Your task: In the entries below, which lines run from the one with "ATOM 102 C C . TYR A 1 14 ? -12.550 -3.305" through the one with "ATOM 118 C CA"? Repeat exactly those, both included, and no pictures.

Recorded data
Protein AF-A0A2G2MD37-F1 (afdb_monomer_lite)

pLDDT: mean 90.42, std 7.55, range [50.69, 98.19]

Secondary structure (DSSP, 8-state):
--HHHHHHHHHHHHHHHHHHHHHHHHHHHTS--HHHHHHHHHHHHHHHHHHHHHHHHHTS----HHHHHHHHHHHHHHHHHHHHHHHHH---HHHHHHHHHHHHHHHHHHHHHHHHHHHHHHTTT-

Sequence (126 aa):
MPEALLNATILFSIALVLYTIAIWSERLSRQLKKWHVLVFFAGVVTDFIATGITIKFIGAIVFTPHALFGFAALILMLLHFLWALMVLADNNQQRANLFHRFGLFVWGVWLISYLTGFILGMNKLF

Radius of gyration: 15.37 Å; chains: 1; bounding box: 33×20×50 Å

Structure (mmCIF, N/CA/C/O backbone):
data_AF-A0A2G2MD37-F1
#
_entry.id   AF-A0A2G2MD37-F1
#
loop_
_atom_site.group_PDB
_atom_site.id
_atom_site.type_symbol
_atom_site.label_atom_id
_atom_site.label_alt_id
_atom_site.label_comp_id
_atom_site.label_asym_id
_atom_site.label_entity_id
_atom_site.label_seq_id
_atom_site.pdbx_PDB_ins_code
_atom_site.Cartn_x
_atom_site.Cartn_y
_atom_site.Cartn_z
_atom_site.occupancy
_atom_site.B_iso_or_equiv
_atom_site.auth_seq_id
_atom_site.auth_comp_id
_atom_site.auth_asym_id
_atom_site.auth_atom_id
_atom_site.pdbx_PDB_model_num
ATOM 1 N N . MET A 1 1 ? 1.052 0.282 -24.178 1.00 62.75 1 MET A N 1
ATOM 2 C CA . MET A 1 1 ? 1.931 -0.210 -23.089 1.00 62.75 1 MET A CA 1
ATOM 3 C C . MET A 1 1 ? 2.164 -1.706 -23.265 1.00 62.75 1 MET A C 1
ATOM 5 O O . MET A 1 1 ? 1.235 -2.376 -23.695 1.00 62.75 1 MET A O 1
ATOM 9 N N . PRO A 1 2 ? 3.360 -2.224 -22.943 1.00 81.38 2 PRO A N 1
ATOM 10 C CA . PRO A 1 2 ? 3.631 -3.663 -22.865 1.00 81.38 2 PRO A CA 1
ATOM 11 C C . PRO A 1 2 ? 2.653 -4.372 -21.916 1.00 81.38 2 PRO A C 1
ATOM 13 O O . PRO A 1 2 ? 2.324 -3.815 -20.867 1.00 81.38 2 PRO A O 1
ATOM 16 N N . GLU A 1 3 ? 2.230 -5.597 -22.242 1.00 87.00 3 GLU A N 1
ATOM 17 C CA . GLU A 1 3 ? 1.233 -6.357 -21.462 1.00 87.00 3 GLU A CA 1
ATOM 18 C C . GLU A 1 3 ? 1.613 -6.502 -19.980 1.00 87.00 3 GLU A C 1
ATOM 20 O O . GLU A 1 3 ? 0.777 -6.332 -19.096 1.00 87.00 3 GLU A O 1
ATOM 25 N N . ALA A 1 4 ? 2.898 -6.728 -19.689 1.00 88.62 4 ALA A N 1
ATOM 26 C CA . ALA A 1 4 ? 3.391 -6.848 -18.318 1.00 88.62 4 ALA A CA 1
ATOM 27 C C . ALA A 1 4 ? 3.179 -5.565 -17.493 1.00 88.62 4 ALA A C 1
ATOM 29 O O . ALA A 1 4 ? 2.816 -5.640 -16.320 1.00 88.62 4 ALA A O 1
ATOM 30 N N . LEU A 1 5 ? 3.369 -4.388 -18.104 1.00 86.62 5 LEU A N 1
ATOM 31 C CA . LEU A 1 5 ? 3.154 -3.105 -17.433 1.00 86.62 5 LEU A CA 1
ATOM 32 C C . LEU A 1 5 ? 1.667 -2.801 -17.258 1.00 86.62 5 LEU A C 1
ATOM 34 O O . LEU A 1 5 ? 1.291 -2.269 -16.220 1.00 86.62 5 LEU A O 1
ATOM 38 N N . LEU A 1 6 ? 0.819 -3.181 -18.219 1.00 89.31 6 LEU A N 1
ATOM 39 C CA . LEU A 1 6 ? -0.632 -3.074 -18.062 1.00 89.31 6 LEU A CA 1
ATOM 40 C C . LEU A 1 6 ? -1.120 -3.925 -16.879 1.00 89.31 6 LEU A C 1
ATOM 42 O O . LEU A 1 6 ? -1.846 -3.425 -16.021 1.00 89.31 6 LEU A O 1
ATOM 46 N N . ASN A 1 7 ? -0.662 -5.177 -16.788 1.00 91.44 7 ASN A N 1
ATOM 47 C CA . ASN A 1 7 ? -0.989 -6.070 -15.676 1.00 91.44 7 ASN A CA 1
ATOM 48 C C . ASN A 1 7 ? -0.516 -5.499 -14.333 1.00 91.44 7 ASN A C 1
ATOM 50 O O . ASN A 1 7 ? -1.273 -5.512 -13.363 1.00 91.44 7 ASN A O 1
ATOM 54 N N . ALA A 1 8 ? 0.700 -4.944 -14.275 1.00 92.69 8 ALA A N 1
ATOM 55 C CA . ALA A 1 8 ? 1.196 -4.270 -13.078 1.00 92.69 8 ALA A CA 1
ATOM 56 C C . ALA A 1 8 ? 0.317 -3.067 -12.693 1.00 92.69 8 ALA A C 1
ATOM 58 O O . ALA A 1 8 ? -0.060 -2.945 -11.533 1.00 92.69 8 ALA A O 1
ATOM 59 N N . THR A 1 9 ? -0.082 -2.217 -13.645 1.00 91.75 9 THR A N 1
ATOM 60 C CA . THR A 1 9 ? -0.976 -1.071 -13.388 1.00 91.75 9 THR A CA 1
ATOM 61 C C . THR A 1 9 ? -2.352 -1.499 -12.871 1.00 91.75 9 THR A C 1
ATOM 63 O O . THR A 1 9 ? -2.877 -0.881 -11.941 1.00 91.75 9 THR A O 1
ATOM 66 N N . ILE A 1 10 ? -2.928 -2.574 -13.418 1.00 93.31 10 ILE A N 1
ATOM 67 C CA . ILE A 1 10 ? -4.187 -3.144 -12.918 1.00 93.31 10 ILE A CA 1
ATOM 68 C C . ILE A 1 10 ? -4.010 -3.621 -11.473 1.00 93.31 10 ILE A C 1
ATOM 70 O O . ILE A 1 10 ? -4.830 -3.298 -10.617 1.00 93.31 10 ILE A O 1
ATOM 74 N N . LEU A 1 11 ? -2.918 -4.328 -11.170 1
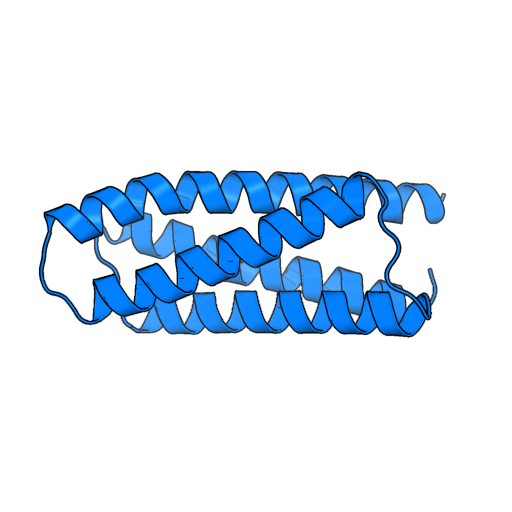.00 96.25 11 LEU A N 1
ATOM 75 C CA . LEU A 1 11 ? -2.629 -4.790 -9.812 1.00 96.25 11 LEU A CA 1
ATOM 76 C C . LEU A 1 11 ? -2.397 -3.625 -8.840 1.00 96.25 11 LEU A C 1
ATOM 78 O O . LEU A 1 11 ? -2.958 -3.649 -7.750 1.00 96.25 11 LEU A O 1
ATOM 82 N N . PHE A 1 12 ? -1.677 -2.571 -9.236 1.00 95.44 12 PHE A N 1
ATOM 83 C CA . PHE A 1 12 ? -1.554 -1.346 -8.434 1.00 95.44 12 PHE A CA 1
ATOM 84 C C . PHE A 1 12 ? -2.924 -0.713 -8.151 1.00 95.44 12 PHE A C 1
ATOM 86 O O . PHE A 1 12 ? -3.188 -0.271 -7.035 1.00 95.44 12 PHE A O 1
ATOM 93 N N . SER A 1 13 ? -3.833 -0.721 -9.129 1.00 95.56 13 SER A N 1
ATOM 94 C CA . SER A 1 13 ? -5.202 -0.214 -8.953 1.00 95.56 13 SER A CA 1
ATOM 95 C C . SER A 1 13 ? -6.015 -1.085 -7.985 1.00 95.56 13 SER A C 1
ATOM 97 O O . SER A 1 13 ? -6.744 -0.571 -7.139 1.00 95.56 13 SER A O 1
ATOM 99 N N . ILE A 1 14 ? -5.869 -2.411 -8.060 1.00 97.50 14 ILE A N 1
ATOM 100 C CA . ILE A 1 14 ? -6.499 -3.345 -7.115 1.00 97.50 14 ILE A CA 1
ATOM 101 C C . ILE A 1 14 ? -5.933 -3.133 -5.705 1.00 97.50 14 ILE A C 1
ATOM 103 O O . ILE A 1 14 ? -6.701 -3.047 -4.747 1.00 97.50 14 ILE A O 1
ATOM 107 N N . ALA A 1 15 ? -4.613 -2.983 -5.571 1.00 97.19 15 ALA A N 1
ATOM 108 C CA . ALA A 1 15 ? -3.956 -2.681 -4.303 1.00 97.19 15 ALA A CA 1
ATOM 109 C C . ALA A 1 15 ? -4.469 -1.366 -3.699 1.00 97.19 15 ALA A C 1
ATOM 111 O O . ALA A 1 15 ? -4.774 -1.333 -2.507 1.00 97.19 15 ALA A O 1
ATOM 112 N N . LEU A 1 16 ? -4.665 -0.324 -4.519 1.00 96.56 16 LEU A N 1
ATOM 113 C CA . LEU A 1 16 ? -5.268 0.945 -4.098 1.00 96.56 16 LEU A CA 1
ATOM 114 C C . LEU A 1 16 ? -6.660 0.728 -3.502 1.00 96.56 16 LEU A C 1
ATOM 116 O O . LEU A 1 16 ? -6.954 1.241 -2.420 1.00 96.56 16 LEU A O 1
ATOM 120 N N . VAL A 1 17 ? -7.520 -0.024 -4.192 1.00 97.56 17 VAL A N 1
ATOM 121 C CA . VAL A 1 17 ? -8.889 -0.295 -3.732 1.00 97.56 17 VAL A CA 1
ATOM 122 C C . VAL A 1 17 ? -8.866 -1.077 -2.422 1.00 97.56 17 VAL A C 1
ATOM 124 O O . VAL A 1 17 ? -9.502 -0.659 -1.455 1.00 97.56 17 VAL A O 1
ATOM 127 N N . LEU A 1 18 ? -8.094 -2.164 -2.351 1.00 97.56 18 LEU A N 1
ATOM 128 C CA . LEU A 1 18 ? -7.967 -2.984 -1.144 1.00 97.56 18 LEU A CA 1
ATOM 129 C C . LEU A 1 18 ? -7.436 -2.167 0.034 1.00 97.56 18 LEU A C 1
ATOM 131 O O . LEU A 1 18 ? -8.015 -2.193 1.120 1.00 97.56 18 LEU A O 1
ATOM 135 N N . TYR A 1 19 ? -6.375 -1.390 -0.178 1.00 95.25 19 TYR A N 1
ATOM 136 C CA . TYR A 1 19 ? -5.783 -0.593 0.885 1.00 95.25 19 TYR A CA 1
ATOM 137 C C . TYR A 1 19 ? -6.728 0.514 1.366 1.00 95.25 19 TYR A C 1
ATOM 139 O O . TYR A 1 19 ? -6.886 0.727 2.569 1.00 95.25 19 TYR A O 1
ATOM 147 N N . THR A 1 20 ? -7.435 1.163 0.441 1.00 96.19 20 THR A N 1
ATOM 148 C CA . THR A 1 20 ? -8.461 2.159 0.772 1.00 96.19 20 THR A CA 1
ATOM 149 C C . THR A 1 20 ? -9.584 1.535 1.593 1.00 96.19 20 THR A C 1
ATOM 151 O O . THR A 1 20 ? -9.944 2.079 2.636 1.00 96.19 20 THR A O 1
...
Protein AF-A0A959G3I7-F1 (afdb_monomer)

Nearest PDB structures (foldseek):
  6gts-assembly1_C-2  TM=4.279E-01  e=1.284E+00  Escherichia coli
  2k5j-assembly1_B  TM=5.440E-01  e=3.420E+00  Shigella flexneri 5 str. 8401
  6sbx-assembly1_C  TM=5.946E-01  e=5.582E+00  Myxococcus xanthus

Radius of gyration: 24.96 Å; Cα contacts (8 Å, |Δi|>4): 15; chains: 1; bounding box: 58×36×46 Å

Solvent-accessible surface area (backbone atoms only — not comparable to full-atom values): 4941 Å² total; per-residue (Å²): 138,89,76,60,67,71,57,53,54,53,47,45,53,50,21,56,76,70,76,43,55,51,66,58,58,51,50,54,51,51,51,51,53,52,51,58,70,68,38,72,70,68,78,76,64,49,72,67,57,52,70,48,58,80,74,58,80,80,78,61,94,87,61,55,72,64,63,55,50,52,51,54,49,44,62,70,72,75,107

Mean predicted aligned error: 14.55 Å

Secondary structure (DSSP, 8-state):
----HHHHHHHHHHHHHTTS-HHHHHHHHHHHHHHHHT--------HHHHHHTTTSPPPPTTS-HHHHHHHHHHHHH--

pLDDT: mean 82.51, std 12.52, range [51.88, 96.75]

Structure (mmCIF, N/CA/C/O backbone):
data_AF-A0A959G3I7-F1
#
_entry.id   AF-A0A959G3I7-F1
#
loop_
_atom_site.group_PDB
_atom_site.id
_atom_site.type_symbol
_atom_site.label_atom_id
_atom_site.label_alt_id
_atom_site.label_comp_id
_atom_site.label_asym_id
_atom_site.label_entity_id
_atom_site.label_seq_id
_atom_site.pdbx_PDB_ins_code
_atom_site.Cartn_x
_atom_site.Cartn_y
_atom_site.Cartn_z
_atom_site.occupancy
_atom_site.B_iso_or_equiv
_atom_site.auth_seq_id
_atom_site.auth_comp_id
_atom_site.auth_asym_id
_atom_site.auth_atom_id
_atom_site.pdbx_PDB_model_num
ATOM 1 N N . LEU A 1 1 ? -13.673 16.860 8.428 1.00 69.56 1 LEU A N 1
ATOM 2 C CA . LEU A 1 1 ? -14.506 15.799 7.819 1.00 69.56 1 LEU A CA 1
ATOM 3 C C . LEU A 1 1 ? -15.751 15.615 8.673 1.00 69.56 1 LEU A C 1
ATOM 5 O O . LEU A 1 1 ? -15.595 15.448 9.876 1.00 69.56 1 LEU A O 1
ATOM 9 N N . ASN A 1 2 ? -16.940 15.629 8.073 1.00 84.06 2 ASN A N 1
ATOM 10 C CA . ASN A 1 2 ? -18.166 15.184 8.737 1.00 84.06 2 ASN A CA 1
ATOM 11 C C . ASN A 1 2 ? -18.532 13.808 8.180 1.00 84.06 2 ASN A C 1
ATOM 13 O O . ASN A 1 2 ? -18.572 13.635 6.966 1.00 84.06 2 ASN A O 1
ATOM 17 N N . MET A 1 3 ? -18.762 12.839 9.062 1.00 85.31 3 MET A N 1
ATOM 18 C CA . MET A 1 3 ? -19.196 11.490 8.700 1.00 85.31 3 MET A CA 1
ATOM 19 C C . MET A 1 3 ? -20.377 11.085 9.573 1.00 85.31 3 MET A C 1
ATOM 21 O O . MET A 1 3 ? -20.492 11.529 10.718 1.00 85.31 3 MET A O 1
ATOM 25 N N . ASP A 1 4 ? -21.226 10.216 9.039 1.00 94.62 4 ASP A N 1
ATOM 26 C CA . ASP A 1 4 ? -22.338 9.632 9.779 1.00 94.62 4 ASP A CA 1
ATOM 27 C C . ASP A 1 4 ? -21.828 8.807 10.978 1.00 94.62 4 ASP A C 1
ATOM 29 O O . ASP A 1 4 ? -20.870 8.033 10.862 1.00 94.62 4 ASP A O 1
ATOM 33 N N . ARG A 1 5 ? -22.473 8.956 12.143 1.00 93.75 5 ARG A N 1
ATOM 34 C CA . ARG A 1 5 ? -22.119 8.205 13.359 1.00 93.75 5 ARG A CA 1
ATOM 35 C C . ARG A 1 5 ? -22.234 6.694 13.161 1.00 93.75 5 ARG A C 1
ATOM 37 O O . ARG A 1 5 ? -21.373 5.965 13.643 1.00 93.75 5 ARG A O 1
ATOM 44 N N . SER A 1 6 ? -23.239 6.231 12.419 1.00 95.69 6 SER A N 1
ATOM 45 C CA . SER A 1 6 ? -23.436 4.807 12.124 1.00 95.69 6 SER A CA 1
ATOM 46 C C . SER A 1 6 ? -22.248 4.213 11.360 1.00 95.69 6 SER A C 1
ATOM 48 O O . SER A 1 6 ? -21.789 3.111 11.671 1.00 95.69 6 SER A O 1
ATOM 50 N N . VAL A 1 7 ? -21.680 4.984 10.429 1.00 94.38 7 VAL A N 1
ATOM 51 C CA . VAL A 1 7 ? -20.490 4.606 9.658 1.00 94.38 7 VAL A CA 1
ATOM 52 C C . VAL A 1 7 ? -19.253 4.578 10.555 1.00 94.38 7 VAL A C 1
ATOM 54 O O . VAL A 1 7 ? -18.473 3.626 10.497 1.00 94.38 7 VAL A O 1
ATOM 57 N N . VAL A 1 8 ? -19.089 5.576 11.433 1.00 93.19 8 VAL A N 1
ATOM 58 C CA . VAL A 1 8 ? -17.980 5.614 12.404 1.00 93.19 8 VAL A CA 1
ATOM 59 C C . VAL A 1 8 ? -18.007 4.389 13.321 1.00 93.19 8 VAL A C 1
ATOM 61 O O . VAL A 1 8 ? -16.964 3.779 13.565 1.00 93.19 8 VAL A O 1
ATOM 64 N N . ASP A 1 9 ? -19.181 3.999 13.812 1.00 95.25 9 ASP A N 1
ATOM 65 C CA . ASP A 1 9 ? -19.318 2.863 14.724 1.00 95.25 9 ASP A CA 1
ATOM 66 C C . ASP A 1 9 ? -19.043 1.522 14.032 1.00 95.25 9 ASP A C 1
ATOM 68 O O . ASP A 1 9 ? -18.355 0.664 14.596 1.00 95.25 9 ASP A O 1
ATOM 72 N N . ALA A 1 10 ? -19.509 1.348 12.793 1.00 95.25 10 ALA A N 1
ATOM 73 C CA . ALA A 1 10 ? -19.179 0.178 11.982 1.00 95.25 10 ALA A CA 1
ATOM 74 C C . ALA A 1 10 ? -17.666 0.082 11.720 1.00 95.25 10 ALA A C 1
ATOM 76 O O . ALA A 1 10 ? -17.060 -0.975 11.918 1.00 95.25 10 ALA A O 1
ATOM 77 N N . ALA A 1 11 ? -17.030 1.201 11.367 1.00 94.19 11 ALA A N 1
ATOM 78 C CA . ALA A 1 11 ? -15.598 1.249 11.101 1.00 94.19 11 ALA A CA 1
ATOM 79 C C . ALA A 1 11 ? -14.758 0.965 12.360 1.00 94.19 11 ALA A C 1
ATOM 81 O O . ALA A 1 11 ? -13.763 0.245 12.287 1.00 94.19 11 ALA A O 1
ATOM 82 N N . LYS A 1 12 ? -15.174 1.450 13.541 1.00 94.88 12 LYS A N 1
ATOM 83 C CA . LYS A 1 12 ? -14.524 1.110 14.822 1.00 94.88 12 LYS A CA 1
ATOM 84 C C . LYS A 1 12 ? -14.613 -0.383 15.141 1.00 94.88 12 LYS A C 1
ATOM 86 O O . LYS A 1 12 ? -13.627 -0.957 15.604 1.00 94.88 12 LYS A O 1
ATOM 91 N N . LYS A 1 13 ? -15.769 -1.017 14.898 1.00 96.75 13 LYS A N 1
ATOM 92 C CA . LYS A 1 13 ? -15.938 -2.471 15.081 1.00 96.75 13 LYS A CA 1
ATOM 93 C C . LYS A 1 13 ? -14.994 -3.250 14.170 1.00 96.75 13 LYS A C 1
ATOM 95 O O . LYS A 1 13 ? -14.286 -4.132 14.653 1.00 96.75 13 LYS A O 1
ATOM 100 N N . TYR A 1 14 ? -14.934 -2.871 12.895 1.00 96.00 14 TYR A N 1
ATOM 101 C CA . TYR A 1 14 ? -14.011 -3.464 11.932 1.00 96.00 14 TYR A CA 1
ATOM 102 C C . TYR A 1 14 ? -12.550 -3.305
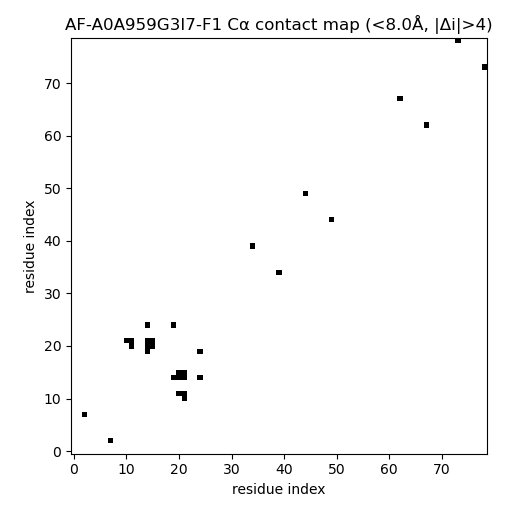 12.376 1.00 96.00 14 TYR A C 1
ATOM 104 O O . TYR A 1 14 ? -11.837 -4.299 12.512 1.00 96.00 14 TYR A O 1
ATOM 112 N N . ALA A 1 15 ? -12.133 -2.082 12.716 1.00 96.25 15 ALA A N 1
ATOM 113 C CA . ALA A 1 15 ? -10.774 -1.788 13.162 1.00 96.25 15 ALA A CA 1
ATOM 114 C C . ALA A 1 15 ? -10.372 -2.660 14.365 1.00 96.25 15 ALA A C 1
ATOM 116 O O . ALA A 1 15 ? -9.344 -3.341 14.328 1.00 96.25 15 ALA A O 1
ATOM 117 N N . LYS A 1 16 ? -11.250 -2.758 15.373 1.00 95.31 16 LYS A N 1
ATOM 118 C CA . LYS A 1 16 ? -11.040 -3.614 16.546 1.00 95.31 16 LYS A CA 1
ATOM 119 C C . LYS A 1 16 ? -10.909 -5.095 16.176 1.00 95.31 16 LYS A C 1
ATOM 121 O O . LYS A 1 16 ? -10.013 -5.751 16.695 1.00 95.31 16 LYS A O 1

Exercise answer:
ATOM 102 C C . TYR A 1 14 ? -12.550 -3.305
 12.376 1.00 96.00 14 TYR A C 1
ATOM 104 O O . TYR A 1 14 ? -11.837 -4.299 12.512 1.00 96.00 14 TYR A O 1
ATOM 112 N N . ALA A 1 15 ? -12.133 -2.082 12.716 1.00 96.25 15 ALA A N 1
ATOM 113 C CA . ALA A 1 15 ? -10.774 -1.788 13.162 1.00 96.25 15 ALA A CA 1
ATOM 114 C C . ALA A 1 15 ? -10.372 -2.660 14.365 1.00 96.25 15 ALA A C 1
ATOM 116 O O . ALA A 1 15 ? -9.344 -3.341 14.328 1.00 96.25 15 ALA A O 1
ATOM 117 N N . LYS A 1 16 ? -11.250 -2.758 15.373 1.00 95.31 16 LYS A N 1
ATOM 118 C CA . LYS A 1 16 ? -11.040 -3.614 16.546 1.00 95.31 16 LYS A CA 1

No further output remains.